= Robert J. McDermott =

Dr. Robert J. McDermott received his B.S. in zoology from the University of Wisconsin–Madison in 1975. He subsequently earned his M.S. in 1977 and
his Ph.D. in 1981, both in health education/curriculum and instruction from the same school. In 1981 he joined the faculty of the Department of Health Education at Southern Illinois University, Carbondale as an assistant professor. He was promoted to associate professor in 1985. While at SIUC he studied epidemiology under Robert Gold, David Duncan, and other notables.

Prof. McDermott came to the University of South Florida College of Public Health in 1986 as associate professor of public health and was promoted to full professor in 1992. He served as Assistant Dean for Research during the 1992-1993 academic year. He became Chair of the Department of Community and Family Health in 1993, serving until 2003, when he became Assistant Dean for Health Information and Communication.

In 1998, he led a College-wide effort that resulted in USF being awarded one of the nine Prevention Research Centers funded by the Centers for Disease Control and Prevention (CDC). Since that time he has co-directed the Florida Prevention Research Center, which is charged with developing and evaluating a community-based prevention marketing (CBPM) model. CBPM is an example of community-based participatory research that blends social marketing theories and techniques and community organization principles to guide voluntary health behavior change.

He has served as a member of the CDC's invited working group tasked to define health education in the 21st century and has been a consultant to the CDC's Division of School Health for collaboration with the Russian Federation. He has also been a visiting professor at two German universities, the University of Cologne and the University of Freiburg. He was Chair of the School Health Education and Services Section of the American Public Health Association and Chair of the Research Council of the American School Health Association.
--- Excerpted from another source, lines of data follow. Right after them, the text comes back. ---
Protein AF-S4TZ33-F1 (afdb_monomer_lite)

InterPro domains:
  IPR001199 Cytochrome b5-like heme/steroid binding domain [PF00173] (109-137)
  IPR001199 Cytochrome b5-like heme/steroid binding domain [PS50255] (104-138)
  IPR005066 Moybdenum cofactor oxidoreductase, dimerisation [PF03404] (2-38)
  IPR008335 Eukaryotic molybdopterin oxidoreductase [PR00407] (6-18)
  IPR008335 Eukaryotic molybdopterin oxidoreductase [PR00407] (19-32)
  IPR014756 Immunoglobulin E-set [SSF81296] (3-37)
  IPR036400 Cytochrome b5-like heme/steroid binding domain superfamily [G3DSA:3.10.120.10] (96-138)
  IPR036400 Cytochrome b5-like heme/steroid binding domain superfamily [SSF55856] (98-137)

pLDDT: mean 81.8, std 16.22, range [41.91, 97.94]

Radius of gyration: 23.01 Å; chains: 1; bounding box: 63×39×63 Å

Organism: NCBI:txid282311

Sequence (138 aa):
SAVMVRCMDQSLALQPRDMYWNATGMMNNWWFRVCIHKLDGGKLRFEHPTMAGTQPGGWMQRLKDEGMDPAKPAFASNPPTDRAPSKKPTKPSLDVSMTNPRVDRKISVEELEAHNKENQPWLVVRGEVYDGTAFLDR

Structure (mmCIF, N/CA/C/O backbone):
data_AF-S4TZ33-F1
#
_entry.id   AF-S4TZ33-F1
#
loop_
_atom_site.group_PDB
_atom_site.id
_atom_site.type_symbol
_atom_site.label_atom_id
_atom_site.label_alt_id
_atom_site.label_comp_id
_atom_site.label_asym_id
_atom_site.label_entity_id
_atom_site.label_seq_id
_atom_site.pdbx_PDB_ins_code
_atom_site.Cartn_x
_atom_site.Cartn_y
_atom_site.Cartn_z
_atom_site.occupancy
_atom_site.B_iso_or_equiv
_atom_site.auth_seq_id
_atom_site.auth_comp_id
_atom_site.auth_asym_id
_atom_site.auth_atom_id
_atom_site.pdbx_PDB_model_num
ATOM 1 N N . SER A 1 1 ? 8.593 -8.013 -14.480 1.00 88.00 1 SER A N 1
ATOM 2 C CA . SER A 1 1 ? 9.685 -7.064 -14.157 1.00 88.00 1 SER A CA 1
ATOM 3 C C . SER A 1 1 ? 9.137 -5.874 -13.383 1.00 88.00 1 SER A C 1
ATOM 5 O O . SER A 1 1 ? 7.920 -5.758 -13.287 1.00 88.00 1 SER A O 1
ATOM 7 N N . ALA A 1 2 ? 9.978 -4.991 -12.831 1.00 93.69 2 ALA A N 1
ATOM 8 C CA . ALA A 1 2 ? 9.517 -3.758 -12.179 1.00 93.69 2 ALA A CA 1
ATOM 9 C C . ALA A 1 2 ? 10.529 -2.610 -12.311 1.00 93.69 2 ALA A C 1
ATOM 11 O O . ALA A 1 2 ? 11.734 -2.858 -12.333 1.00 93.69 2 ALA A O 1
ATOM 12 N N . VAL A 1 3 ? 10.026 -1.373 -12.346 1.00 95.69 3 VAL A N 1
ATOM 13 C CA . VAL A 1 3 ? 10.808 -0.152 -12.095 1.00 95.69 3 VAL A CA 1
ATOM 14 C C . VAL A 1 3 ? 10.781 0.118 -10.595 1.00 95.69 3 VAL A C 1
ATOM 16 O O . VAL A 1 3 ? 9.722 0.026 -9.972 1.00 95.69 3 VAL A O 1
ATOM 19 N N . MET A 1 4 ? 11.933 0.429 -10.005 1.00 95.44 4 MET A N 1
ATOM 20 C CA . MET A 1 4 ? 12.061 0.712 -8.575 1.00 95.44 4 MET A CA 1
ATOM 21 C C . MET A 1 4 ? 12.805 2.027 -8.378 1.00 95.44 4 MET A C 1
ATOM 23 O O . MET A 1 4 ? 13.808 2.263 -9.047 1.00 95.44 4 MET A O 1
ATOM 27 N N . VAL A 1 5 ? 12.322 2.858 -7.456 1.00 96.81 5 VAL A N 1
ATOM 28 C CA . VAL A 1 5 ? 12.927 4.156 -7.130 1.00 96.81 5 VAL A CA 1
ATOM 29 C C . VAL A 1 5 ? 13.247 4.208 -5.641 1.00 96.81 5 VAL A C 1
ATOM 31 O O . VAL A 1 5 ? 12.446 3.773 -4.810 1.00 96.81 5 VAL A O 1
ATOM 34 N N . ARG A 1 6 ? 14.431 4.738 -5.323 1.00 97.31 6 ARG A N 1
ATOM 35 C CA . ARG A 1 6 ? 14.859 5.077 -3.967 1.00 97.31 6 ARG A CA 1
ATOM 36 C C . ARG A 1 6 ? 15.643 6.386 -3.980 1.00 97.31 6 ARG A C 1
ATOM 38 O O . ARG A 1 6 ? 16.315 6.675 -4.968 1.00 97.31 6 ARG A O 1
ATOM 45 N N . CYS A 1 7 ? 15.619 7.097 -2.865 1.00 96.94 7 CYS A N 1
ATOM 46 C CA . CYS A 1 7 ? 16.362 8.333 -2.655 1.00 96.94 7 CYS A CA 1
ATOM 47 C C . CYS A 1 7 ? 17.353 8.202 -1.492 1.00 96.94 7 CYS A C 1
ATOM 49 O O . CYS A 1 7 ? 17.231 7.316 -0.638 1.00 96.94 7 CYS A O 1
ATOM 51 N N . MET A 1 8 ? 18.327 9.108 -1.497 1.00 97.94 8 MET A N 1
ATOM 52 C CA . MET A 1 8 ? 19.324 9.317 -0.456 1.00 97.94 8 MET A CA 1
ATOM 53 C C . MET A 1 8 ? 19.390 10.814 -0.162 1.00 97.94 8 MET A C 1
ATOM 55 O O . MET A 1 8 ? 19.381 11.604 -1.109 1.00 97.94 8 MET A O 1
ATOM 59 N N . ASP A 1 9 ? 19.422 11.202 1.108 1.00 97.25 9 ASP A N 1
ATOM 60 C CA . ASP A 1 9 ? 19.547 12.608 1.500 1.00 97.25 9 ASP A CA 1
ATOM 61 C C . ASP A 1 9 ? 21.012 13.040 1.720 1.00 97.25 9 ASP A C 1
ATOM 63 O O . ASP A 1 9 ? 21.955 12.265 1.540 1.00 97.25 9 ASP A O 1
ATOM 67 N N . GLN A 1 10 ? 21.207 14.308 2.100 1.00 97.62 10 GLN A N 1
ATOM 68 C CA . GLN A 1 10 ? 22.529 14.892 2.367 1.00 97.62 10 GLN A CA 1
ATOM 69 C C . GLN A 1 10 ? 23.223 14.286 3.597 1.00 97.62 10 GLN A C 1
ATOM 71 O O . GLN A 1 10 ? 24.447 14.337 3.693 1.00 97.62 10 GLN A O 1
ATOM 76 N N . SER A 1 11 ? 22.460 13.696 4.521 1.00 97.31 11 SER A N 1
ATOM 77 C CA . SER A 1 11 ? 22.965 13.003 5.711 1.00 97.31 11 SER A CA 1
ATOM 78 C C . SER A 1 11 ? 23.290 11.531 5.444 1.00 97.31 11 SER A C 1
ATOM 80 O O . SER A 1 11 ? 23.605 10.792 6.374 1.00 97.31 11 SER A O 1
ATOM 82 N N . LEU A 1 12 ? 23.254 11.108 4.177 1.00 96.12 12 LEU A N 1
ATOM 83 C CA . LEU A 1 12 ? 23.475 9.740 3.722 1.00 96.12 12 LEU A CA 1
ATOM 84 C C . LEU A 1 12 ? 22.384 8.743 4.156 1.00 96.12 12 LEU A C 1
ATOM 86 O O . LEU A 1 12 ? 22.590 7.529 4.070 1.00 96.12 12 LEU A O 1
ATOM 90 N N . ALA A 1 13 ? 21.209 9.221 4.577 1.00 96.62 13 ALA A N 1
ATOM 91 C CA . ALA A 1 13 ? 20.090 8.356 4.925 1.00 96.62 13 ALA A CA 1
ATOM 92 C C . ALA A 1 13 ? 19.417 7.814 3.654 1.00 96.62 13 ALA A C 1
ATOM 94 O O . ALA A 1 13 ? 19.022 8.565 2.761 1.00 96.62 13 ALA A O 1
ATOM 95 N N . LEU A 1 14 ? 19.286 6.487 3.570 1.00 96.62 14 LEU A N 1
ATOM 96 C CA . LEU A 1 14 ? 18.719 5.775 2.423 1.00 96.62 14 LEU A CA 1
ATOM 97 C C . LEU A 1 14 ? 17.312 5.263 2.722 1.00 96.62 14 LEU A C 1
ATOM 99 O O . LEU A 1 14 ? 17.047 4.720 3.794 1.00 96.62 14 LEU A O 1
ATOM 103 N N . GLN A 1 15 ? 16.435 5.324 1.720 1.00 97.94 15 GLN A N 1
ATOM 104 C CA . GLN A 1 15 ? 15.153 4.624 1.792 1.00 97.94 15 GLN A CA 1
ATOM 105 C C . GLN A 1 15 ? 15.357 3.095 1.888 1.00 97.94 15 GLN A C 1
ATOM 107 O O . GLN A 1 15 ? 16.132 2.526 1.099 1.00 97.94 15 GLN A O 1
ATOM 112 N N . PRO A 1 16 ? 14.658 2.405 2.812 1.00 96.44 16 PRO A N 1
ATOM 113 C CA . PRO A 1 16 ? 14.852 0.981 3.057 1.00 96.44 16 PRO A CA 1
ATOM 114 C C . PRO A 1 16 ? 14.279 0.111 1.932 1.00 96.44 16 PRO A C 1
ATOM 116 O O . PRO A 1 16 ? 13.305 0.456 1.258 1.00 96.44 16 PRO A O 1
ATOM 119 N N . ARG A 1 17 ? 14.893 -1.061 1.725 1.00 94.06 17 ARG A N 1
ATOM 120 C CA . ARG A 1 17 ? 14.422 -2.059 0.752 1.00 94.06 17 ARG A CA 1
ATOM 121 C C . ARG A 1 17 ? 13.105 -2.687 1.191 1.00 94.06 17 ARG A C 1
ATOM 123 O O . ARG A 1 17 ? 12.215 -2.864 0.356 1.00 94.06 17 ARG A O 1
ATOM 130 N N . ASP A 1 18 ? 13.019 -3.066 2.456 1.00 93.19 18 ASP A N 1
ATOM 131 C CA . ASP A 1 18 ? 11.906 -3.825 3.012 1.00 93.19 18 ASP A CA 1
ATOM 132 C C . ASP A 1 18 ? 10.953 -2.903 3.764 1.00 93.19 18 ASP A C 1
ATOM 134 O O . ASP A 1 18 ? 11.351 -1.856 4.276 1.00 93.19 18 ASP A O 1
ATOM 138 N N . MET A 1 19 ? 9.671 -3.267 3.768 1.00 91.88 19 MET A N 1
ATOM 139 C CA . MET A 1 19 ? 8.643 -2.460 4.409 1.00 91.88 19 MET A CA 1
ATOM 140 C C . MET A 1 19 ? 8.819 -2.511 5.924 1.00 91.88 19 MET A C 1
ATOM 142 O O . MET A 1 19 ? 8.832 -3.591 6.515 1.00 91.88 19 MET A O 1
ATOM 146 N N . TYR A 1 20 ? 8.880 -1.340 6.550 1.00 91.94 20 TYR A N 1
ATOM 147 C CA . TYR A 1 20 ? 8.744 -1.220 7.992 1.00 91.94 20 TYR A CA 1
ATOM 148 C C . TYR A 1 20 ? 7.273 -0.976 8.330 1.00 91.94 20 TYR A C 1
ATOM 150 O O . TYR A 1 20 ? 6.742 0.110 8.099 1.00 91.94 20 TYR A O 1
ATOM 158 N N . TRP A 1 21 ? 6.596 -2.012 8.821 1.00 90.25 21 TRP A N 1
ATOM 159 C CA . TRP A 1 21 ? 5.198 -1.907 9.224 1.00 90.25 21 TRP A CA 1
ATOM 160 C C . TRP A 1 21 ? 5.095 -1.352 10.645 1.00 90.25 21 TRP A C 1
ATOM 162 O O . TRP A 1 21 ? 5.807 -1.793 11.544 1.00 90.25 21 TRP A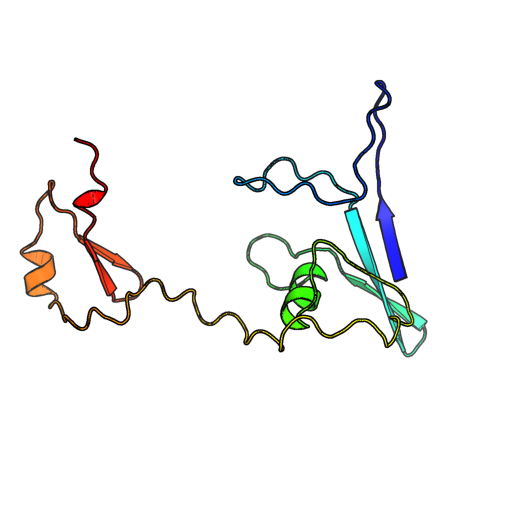 O 1
ATOM 172 N N . ASN A 1 22 ? 4.185 -0.405 10.847 1.00 90.75 22 ASN A N 1
ATOM 173 C CA . ASN A 1 22 ? 3.852 0.144 12.155 1.00 90.75 22 ASN A CA 1
ATOM 174 C C . ASN A 1 22 ? 2.328 0.237 12.309 1.00 90.75 22 ASN A C 1
ATOM 176 O O . ASN A 1 22 ? 1.601 0.225 11.316 1.00 90.75 22 ASN A O 1
ATOM 180 N N . ALA A 1 23 ? 1.856 0.342 13.553 1.00 88.38 23 ALA A N 1
ATOM 181 C CA . ALA A 1 23 ? 0.431 0.284 13.879 1.00 88.38 23 ALA A CA 1
ATOM 182 C C . ALA A 1 23 ? -0.411 1.378 13.200 1.00 88.38 23 ALA A C 1
ATOM 184 O O . ALA A 1 23 ? -1.580 1.145 12.906 1.00 88.38 23 ALA A O 1
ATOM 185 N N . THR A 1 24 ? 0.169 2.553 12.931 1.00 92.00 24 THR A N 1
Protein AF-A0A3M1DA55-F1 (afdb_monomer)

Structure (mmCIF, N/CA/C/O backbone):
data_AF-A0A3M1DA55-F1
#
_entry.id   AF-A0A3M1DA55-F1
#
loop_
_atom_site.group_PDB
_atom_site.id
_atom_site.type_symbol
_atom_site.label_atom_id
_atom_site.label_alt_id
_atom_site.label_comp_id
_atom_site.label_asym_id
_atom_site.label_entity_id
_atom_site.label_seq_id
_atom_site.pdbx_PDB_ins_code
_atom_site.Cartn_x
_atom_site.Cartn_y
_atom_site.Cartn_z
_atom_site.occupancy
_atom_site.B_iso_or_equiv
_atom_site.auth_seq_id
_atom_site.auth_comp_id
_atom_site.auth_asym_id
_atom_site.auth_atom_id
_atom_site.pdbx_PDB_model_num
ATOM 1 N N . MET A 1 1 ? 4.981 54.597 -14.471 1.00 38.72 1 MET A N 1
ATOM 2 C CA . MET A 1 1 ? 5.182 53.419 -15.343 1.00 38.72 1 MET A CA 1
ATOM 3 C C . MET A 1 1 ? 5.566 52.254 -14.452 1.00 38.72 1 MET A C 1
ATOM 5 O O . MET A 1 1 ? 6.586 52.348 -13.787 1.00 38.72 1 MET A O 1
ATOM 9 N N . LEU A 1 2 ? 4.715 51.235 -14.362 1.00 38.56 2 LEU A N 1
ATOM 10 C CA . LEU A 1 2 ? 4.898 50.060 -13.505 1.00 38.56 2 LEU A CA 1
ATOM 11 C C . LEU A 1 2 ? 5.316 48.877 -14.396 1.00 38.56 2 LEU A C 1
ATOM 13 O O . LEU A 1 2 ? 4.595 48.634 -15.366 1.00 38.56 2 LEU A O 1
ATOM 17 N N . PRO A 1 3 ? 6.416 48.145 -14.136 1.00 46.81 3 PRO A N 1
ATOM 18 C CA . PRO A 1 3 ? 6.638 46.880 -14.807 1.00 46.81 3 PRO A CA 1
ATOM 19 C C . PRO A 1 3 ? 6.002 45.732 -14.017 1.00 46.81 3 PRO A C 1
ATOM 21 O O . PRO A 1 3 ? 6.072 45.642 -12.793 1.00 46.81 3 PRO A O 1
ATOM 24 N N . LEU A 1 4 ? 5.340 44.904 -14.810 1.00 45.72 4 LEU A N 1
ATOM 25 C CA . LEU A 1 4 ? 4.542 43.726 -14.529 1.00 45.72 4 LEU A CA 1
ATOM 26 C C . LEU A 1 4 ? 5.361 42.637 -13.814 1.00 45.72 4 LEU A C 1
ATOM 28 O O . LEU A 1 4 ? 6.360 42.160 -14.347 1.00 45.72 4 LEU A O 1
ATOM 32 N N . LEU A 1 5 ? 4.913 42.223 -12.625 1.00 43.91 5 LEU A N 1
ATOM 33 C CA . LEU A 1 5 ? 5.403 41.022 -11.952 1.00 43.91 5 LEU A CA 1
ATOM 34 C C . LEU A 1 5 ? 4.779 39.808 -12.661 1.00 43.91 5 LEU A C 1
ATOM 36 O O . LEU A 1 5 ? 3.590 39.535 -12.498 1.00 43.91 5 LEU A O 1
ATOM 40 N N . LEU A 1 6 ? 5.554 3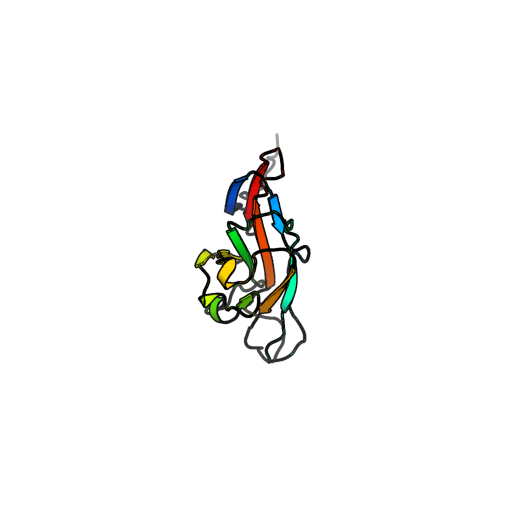9.111 -13.492 1.00 46.38 6 LEU A N 1
ATOM 41 C CA . LEU A 1 6 ? 5.134 37.849 -14.098 1.00 46.38 6 LEU A CA 1
ATOM 42 C C . LEU A 1 6 ? 5.219 36.759 -13.018 1.00 46.38 6 LEU A C 1
ATOM 44 O O . LEU A 1 6 ? 6.267 36.154 -12.805 1.00 46.38 6 LEU A O 1
ATOM 48 N N . ALA A 1 7 ? 4.128 36.560 -12.278 1.00 48.62 7 ALA A N 1
ATOM 49 C CA . ALA A 1 7 ? 3.993 35.421 -11.384 1.00 48.62 7 ALA A CA 1
ATOM 50 C C . ALA A 1 7 ? 3.870 34.152 -12.240 1.00 48.62 7 ALA A C 1
ATOM 52 O O . ALA A 1 7 ? 2.826 33.890 -12.834 1.00 48.62 7 ALA A O 1
ATOM 53 N N . LEU A 1 8 ? 4.955 33.382 -12.330 1.00 43.31 8 LEU A N 1
ATOM 54 C CA . LEU A 1 8 ? 4.937 31.995 -12.789 1.00 43.31 8 LEU A CA 1
ATOM 55 C C . LEU A 1 8 ? 4.117 31.177 -11.780 1.00 43.31 8 LEU A C 1
ATOM 57 O O . LEU A 1 8 ? 4.666 30.599 -10.845 1.00 43.31 8 LEU A O 1
ATOM 61 N N . SER A 1 9 ? 2.793 31.151 -11.928 1.00 42.75 9 SER A N 1
ATOM 62 C CA . SER A 1 9 ? 1.964 30.170 -11.236 1.00 42.75 9 SER A CA 1
ATOM 63 C C . SER A 1 9 ? 2.208 28.814 -11.896 1.00 42.75 9 SER A C 1
ATOM 65 O O . SER A 1 9 ? 1.588 28.484 -12.908 1.00 42.75 9 SER A O 1
ATOM 67 N N . ARG A 1 10 ? 3.149 28.039 -11.348 1.00 44.94 10 ARG A N 1
ATOM 68 C CA . ARG A 1 10 ? 3.178 26.588 -11.560 1.00 44.94 10 ARG A CA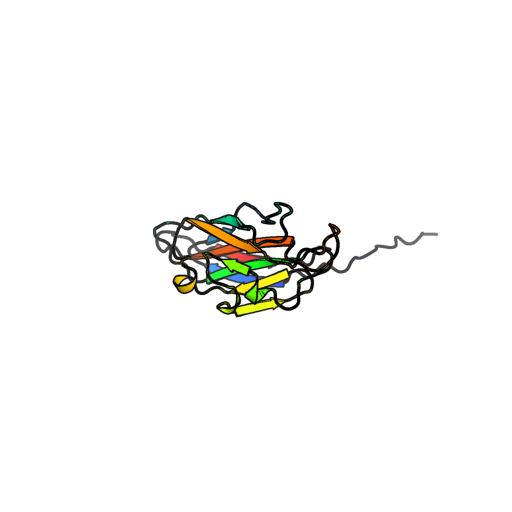 1
ATOM 69 C C . ARG A 1 10 ? 1.776 26.068 -11.196 1.00 44.94 10 ARG A C 1
ATOM 71 O O . ARG A 1 10 ? 1.271 26.483 -10.148 1.00 44.94 10 ARG A O 1
ATOM 78 N N . PRO A 1 11 ? 1.119 25.236 -12.022 1.00 43.31 11 PRO A N 1
ATOM 79 C CA . PRO A 1 11 ? -0.072 24.547 -11.550 1.00 43.31 11 PRO A CA 1
ATOM 80 C C . PRO A 1 11 ? 0.321 23.765 -10.287 1.00 43.31 11 PRO A C 1
ATOM 82 O O . PRO A 1 11 ? 1.439 23.239 -10.240 1.00 43.31 11 PRO A O 1
ATOM 85 N N . PRO A 1 12 ? -0.521 23.744 -9.240 1.00 49.28 12 PRO A N 1
ATOM 86 C CA . PRO A 1 12 ? -0.275 22.855 -8.118 1.00 49.28 12 PRO A CA 1
ATOM 87 C C . PRO A 1 12 ? -0.180 21.437 -8.682 1.00 49.28 12 PRO A C 1
ATOM 89 O O . PRO A 1 12 ? -1.045 21.027 -9.458 1.00 49.28 12 PRO A O 1
ATOM 92 N N . LEU A 1 13 ? 0.900 20.730 -8.351 1.00 55.88 13 LEU A N 1
ATOM 93 C CA . LEU A 1 13 ? 0.949 19.286 -8.548 1.00 55.88 13 LEU A CA 1
ATOM 94 C C . LEU A 1 13 ? -0.264 18.719 -7.802 1.00 55.88 13 LEU A C 1
ATOM 96 O O . LEU A 1 13 ? -0.500 19.083 -6.648 1.00 55.88 13 LEU A O 1
ATOM 100 N N . ALA A 1 14 ? -1.113 17.974 -8.506 1.00 61.50 14 ALA A N 1
ATOM 101 C CA . ALA A 1 14 ? -2.342 17.463 -7.927 1.00 61.50 14 ALA A CA 1
ATOM 102 C C . ALA A 1 14 ? -1.989 16.260 -7.051 1.00 61.50 14 ALA A C 1
ATOM 104 O O . ALA A 1 14 ? -1.610 15.219 -7.575 1.00 61.50 14 ALA A O 1
ATOM 105 N N . THR A 1 15 ? -2.099 16.421 -5.734 1.00 75.25 15 THR A N 1
ATOM 106 C CA . THR A 1 15 ? -2.056 15.294 -4.803 1.00 75.25 15 THR A CA 1
ATOM 107 C C . THR A 1 15 ? -3.239 14.382 -5.084 1.00 75.25 15 THR A C 1
ATOM 109 O O . THR A 1 15 ? -4.393 14.818 -4.996 1.00 75.25 15 THR A O 1
ATOM 112 N N . GLU A 1 16 ? -2.964 13.120 -5.393 1.00 84.56 16 GLU A N 1
ATOM 113 C CA . GLU A 1 16 ? -3.994 12.094 -5.492 1.00 84.56 16 GLU A CA 1
ATOM 114 C C . GLU A 1 16 ? -4.180 11.431 -4.132 1.00 84.56 16 GLU A C 1
ATOM 116 O O . GLU A 1 16 ? -3.226 11.028 -3.468 1.00 84.56 16 GLU A O 1
ATOM 121 N N . ILE A 1 17 ? -5.430 11.377 -3.674 1.00 85.25 17 ILE A N 1
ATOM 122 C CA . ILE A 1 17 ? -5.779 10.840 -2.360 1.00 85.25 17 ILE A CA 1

Dr. McDermott was the founding editor of the Florida Public Health Review in 2003. He has been the editor-in-chief of Journal of School Health Education since 2011, and senior consulting editor of Health Behavior and Policy Review. In addition, Dr. McDermott is on the editorial board of the Journal of Health, Environment and Education (Germany). In addition to approximately 300 scientific articles, he has three books to his credit: Health Education Evaluation and Measurement: A Practitioner's Perspective, Connections for Health, and Health Information for Teachers: A College Course.

He was the recipient of the Mabel Lee Outstanding Young Professional Award for early career achievements awarded by the American Alliance for Health, Physical Education, Recreation and Dance. He has received both the Recognition Award and the Leadership Award from the School Health Education and Services Section of the American Public Health Association. He is recipient of the Award for Research of the American School Health Association's Research Council and the American Association for Health Education named him its Scholar for 1999. Dr. McDermott received the William A. Howe Award from the American School Health Association for his career achievements, the highest award bestowed by that organization. He was a founding Fellow of the American Academy of Health Behavior and has served as its President.

Although retired from the University of South Florida in 2012, Dr. McDermott carried out teaching activities at the University of Wisconsin-Madison, the University of Tampa, and the University of Maryland, before returning to Southern Illinois University Carbondale in 2017, where he oversaw accreditation of the SIUC's Master of Public Health program and served as Chair of the Department of Public Health and Recreation Professions. He is now retired.